• About this exercise
Gather, from the data below, each line in which the word "Protein" occurs.

Dataset items
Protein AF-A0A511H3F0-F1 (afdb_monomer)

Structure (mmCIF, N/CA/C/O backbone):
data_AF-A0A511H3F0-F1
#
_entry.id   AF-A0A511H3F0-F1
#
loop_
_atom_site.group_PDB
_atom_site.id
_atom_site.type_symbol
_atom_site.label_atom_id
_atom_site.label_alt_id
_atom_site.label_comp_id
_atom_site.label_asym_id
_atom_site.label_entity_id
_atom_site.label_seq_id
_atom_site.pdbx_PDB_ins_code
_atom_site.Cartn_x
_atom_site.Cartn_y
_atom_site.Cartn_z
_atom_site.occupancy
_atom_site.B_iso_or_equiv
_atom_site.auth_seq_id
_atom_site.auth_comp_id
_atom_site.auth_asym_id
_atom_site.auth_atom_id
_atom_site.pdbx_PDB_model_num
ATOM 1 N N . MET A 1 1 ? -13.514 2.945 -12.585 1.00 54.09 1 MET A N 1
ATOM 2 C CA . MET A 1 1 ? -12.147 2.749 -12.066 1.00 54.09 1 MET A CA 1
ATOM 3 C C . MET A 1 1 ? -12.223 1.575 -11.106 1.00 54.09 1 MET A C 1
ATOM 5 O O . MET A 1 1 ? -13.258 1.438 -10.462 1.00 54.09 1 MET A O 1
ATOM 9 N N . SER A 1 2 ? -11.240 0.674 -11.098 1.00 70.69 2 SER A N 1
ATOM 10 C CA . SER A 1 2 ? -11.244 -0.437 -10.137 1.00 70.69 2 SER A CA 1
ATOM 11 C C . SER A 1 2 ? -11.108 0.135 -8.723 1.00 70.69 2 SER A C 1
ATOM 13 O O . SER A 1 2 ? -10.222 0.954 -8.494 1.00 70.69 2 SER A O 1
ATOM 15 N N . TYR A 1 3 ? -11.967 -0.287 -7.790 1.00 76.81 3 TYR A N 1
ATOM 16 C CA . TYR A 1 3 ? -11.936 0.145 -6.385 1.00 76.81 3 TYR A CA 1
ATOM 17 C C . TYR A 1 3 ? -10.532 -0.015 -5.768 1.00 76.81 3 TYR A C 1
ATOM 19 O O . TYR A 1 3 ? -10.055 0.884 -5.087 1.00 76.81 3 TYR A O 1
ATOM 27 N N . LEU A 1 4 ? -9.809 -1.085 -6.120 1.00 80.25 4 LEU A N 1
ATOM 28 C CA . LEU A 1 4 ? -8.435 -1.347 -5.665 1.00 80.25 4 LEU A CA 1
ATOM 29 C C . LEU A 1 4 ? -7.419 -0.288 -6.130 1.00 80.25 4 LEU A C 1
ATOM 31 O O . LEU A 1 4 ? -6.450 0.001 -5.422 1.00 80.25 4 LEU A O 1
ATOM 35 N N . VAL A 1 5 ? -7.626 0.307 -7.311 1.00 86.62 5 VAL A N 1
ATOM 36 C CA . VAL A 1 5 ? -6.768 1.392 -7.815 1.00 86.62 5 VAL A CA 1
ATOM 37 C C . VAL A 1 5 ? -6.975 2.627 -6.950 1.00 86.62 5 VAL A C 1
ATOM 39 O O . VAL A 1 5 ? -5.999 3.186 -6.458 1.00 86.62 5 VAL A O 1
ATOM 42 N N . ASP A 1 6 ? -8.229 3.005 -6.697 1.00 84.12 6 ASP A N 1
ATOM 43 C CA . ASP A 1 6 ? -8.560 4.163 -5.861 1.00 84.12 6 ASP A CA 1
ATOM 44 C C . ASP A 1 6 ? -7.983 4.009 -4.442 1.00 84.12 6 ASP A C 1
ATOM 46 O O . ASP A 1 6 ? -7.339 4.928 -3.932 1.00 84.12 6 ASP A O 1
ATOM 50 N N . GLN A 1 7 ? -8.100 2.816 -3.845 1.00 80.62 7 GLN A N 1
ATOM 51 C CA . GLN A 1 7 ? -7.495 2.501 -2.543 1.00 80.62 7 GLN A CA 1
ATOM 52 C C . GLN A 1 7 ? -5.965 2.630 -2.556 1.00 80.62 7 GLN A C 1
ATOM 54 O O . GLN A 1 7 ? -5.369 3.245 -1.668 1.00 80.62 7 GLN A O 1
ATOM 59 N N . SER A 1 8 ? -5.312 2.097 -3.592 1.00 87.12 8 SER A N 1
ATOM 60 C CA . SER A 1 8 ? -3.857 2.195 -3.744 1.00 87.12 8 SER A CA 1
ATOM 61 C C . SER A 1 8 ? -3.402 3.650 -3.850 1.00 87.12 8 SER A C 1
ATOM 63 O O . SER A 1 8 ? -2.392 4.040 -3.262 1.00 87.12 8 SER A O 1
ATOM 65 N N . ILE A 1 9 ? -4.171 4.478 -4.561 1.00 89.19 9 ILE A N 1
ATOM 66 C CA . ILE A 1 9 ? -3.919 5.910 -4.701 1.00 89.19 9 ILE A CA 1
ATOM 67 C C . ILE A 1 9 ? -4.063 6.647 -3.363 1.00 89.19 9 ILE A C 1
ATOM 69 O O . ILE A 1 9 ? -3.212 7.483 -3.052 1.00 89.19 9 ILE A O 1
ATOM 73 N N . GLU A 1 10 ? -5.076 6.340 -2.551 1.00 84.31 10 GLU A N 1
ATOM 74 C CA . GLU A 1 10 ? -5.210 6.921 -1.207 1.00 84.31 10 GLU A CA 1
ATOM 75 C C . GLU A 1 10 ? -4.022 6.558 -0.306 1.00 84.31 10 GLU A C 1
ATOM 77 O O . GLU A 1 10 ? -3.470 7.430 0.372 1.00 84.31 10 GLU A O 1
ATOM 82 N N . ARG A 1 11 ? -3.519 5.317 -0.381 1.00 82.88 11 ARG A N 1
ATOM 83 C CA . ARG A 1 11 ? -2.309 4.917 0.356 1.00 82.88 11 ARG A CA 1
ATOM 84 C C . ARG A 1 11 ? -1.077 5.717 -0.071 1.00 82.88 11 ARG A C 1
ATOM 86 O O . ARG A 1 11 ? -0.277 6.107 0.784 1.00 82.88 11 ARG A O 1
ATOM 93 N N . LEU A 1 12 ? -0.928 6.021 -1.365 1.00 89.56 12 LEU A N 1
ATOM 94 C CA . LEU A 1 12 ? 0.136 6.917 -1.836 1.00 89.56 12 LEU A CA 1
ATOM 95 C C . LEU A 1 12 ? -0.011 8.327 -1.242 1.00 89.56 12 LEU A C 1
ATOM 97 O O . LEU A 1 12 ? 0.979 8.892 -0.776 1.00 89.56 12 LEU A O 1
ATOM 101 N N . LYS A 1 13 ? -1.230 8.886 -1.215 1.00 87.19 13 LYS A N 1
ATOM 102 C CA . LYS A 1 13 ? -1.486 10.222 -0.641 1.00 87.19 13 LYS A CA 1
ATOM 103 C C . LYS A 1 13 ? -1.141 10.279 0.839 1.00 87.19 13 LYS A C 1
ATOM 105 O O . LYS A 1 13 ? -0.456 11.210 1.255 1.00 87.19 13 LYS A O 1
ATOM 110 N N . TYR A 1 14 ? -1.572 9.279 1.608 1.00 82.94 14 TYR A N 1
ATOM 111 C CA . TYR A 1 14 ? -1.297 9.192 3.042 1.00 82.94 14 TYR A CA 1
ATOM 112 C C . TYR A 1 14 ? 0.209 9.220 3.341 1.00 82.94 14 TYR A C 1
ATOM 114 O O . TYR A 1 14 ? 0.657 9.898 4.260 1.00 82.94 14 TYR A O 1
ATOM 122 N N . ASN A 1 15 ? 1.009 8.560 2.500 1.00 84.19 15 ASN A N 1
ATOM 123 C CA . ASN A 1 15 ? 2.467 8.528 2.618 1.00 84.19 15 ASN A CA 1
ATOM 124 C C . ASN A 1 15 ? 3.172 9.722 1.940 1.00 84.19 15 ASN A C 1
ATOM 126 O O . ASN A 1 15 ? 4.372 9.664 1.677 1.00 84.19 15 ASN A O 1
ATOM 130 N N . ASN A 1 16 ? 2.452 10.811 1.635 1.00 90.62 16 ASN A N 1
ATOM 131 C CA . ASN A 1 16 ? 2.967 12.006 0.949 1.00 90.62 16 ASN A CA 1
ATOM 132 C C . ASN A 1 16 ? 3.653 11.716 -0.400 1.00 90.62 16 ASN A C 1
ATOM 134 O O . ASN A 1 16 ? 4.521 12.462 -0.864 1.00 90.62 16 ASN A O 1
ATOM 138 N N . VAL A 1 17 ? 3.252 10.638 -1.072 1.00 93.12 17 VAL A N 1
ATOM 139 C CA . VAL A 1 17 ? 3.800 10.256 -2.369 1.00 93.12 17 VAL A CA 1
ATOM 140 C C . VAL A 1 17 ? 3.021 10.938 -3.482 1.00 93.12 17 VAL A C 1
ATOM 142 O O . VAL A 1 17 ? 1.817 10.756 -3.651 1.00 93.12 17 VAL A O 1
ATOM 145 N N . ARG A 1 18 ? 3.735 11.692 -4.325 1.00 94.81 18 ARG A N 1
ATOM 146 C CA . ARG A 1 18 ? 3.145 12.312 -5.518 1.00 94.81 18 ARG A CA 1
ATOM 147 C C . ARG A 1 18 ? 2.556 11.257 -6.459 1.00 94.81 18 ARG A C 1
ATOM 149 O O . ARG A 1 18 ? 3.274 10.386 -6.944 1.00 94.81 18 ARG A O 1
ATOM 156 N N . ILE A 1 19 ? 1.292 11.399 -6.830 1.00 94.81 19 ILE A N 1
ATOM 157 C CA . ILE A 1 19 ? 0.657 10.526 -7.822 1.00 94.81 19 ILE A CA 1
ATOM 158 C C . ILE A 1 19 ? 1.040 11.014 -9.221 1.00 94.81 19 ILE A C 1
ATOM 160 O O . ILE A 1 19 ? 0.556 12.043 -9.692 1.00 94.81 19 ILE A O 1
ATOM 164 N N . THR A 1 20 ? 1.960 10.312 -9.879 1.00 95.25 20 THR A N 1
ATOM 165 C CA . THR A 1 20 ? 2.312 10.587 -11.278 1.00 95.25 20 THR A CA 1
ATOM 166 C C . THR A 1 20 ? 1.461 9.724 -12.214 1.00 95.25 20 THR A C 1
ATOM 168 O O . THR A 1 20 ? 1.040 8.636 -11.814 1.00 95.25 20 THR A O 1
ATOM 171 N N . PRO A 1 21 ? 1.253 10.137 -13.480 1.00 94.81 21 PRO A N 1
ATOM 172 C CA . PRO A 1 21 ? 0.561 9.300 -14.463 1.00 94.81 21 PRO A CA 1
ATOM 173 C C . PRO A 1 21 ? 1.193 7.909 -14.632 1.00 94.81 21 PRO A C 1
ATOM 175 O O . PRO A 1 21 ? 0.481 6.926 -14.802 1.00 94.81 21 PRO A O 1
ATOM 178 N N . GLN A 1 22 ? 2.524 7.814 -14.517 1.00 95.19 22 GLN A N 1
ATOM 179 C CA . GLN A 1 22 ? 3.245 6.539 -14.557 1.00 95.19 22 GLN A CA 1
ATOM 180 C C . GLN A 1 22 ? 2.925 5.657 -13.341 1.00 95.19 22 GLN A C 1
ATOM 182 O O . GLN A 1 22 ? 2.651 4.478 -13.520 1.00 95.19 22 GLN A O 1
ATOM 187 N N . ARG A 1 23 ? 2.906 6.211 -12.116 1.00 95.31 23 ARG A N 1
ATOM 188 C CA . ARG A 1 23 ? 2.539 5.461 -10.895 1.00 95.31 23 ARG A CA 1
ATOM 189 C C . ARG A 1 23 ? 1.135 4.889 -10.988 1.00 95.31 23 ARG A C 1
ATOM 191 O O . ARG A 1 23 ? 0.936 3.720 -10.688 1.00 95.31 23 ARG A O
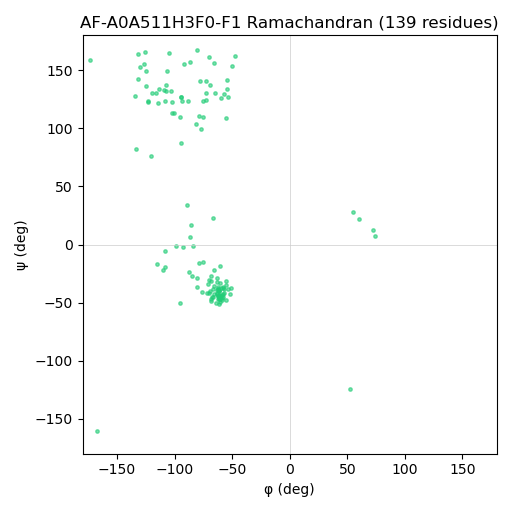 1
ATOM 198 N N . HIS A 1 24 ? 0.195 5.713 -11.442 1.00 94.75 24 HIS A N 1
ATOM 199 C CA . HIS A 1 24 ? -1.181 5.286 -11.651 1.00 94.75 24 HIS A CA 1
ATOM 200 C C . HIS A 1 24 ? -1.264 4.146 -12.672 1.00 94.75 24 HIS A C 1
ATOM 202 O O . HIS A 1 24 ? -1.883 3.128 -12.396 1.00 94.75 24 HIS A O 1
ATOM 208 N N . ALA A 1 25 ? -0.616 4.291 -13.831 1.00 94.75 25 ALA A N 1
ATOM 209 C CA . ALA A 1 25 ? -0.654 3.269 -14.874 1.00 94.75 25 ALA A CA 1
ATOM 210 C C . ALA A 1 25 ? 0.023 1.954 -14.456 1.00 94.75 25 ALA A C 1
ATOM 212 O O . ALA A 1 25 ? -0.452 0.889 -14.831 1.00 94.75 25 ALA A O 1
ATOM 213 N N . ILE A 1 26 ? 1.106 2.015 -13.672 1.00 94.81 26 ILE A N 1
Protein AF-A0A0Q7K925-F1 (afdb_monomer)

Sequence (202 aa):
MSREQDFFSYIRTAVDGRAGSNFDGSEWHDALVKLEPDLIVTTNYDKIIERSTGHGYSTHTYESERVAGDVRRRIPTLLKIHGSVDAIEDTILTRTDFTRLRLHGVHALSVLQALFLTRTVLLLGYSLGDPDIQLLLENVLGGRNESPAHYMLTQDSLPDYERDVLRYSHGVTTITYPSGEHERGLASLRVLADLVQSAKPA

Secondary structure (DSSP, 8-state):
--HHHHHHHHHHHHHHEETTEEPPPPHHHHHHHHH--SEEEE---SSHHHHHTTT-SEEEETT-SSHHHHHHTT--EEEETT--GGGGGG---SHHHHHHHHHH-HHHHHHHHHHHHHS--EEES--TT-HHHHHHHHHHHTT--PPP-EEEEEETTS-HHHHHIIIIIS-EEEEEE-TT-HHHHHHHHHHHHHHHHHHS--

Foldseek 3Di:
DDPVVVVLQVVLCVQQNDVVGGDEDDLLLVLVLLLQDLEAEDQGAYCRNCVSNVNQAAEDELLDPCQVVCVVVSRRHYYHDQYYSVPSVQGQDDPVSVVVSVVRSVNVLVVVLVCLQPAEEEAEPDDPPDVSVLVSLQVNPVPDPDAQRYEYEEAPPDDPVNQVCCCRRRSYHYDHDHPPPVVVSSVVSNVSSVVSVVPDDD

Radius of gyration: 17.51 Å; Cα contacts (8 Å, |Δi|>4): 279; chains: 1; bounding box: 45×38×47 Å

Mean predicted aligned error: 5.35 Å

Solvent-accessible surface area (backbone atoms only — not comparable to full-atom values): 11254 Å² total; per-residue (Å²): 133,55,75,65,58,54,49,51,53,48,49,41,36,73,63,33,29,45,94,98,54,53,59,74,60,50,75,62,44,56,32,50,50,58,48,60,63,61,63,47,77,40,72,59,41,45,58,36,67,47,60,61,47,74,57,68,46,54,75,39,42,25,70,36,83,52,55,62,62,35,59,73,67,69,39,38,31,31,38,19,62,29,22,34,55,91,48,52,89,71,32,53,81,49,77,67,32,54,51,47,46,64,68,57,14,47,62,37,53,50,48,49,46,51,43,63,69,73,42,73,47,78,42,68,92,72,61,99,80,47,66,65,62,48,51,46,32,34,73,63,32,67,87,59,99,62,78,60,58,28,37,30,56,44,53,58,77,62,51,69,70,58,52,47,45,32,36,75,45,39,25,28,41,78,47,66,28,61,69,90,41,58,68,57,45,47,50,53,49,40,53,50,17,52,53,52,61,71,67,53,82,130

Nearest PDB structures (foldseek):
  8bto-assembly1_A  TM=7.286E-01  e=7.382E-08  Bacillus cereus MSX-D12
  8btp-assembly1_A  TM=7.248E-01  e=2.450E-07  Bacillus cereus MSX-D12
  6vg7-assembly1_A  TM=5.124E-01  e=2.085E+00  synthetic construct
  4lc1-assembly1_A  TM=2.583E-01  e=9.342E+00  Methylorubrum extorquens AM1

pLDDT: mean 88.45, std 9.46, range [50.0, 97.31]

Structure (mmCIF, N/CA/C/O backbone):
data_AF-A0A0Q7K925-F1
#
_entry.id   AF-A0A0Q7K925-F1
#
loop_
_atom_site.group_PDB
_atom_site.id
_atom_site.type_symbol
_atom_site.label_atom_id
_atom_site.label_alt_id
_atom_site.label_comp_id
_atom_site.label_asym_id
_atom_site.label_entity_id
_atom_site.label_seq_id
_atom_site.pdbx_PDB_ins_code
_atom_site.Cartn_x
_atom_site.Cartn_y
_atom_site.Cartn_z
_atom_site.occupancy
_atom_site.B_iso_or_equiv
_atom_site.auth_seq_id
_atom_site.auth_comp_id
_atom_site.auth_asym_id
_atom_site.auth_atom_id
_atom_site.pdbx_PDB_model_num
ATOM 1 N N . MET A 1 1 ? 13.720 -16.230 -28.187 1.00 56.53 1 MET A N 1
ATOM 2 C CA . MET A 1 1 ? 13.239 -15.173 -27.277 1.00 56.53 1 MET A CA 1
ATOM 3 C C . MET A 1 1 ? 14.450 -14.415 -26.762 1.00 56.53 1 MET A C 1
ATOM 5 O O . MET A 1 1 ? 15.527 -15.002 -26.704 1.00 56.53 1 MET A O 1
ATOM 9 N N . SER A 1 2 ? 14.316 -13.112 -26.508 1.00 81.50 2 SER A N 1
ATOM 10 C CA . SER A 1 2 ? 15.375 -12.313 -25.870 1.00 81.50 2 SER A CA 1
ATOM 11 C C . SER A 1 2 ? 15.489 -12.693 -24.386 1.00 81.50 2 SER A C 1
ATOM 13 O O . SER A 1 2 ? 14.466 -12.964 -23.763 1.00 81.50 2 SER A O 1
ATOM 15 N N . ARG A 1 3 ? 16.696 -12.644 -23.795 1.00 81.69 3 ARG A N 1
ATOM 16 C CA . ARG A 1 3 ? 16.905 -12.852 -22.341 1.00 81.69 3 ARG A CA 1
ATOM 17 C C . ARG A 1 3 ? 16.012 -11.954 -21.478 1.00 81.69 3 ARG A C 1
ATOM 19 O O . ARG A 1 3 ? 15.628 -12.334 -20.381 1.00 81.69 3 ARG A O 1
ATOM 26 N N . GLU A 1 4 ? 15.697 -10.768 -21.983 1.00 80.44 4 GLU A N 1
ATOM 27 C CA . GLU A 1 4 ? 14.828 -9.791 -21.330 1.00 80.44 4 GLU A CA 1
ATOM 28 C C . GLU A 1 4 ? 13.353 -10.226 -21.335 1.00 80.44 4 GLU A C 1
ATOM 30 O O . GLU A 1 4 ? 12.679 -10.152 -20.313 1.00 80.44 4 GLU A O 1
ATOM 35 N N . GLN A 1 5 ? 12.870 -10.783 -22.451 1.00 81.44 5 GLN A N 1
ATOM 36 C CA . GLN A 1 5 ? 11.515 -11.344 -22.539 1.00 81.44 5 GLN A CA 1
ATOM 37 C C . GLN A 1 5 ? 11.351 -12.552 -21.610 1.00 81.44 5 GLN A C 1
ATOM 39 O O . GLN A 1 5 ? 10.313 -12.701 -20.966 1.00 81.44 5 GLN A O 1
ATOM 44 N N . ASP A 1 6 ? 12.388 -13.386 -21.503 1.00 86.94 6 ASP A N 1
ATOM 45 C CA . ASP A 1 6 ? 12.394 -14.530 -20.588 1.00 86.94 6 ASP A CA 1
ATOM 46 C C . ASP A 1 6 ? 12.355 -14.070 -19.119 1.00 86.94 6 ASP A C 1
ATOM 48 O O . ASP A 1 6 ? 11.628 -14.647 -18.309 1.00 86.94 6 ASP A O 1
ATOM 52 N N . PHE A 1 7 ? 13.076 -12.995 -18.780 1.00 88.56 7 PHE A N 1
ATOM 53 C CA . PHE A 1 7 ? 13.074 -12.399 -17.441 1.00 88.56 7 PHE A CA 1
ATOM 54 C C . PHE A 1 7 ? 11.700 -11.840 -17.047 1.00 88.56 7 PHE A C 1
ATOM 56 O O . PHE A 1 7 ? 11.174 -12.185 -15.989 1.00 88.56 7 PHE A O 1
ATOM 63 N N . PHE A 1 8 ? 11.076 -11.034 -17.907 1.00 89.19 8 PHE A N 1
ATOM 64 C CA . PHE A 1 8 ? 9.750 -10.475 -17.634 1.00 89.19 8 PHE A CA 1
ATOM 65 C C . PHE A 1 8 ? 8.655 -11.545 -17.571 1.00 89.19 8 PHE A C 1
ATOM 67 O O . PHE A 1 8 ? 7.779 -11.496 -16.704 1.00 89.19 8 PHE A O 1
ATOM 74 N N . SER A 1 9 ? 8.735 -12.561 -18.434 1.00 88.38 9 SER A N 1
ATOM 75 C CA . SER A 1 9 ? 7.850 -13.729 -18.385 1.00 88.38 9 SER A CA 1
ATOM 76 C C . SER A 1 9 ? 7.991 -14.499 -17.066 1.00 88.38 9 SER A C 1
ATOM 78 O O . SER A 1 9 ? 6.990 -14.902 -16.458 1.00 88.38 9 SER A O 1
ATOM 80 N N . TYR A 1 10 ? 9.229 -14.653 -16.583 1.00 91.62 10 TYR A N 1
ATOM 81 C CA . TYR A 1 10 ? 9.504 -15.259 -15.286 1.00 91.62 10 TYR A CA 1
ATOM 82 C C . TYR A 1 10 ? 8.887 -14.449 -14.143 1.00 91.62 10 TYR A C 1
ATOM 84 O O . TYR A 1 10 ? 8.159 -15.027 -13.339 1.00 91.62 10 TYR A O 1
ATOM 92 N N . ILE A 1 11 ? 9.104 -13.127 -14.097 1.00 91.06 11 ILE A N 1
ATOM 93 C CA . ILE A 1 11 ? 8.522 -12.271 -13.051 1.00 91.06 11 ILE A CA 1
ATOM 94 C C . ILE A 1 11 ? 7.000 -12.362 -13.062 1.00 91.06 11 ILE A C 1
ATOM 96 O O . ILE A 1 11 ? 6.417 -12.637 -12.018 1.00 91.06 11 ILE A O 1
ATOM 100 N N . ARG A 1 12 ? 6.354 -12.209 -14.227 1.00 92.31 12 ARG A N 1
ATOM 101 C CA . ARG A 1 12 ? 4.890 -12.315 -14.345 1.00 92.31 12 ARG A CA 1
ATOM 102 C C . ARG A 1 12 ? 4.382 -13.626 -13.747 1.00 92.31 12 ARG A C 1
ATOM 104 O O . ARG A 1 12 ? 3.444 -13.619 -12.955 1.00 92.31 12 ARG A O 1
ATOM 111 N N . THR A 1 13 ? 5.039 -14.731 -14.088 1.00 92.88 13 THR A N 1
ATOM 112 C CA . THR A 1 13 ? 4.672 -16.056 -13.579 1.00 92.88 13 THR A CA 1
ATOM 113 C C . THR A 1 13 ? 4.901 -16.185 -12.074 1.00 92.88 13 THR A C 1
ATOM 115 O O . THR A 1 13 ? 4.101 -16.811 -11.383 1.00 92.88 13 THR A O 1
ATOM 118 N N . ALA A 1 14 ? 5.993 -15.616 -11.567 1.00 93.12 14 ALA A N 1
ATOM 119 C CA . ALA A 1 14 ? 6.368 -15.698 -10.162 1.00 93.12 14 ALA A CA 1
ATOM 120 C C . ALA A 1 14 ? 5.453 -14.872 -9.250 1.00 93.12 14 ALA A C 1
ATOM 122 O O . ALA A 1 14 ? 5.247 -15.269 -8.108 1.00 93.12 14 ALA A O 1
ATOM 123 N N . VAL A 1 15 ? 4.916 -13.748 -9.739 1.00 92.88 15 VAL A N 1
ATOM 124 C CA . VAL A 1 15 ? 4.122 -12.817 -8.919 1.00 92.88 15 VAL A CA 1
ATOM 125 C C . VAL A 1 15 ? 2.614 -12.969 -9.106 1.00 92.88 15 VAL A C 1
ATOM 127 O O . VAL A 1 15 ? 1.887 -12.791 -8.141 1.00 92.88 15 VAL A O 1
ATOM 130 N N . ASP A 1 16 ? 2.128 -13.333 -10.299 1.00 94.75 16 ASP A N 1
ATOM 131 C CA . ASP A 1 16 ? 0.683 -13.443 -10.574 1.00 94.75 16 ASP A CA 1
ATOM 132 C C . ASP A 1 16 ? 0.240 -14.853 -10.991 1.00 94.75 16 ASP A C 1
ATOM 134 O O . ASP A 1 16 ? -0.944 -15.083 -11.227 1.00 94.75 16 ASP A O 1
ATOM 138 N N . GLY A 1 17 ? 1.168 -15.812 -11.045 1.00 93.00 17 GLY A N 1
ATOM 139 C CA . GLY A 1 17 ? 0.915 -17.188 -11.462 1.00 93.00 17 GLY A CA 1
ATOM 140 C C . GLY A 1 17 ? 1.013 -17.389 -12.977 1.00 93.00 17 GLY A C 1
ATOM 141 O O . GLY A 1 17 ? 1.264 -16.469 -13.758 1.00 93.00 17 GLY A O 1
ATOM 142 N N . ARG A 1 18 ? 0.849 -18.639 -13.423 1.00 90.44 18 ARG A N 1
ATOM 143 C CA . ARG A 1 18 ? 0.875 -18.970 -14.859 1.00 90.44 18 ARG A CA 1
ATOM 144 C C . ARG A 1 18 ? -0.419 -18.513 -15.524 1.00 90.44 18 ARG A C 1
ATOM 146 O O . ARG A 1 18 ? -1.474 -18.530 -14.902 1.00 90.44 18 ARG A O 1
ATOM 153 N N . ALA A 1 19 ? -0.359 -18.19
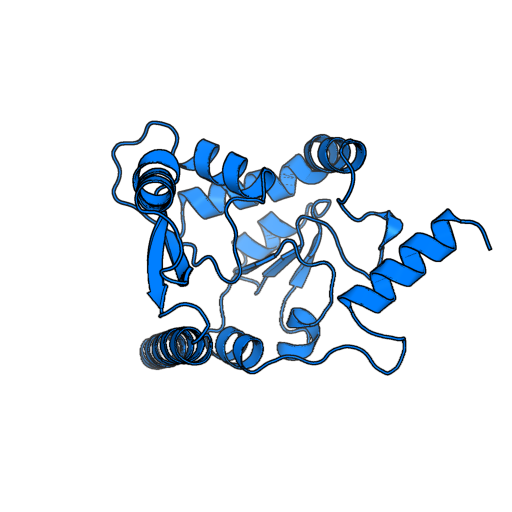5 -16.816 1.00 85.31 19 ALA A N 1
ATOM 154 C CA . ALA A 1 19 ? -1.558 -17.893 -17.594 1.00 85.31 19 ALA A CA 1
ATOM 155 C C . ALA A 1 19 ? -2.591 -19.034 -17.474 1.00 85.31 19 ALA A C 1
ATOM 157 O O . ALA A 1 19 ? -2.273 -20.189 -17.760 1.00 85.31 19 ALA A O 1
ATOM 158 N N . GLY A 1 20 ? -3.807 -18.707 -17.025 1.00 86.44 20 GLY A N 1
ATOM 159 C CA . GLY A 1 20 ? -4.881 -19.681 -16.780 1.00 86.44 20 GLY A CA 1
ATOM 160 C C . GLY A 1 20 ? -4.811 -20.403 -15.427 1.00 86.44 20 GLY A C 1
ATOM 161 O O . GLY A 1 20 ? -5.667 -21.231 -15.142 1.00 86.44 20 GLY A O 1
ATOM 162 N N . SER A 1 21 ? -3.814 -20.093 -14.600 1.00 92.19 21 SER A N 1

• Response for this exercise
Protein AF-A0A511H3F0-F1 (afdb_monomer)
Protein AF-A0A0Q7K925-F1 (afdb_monomer)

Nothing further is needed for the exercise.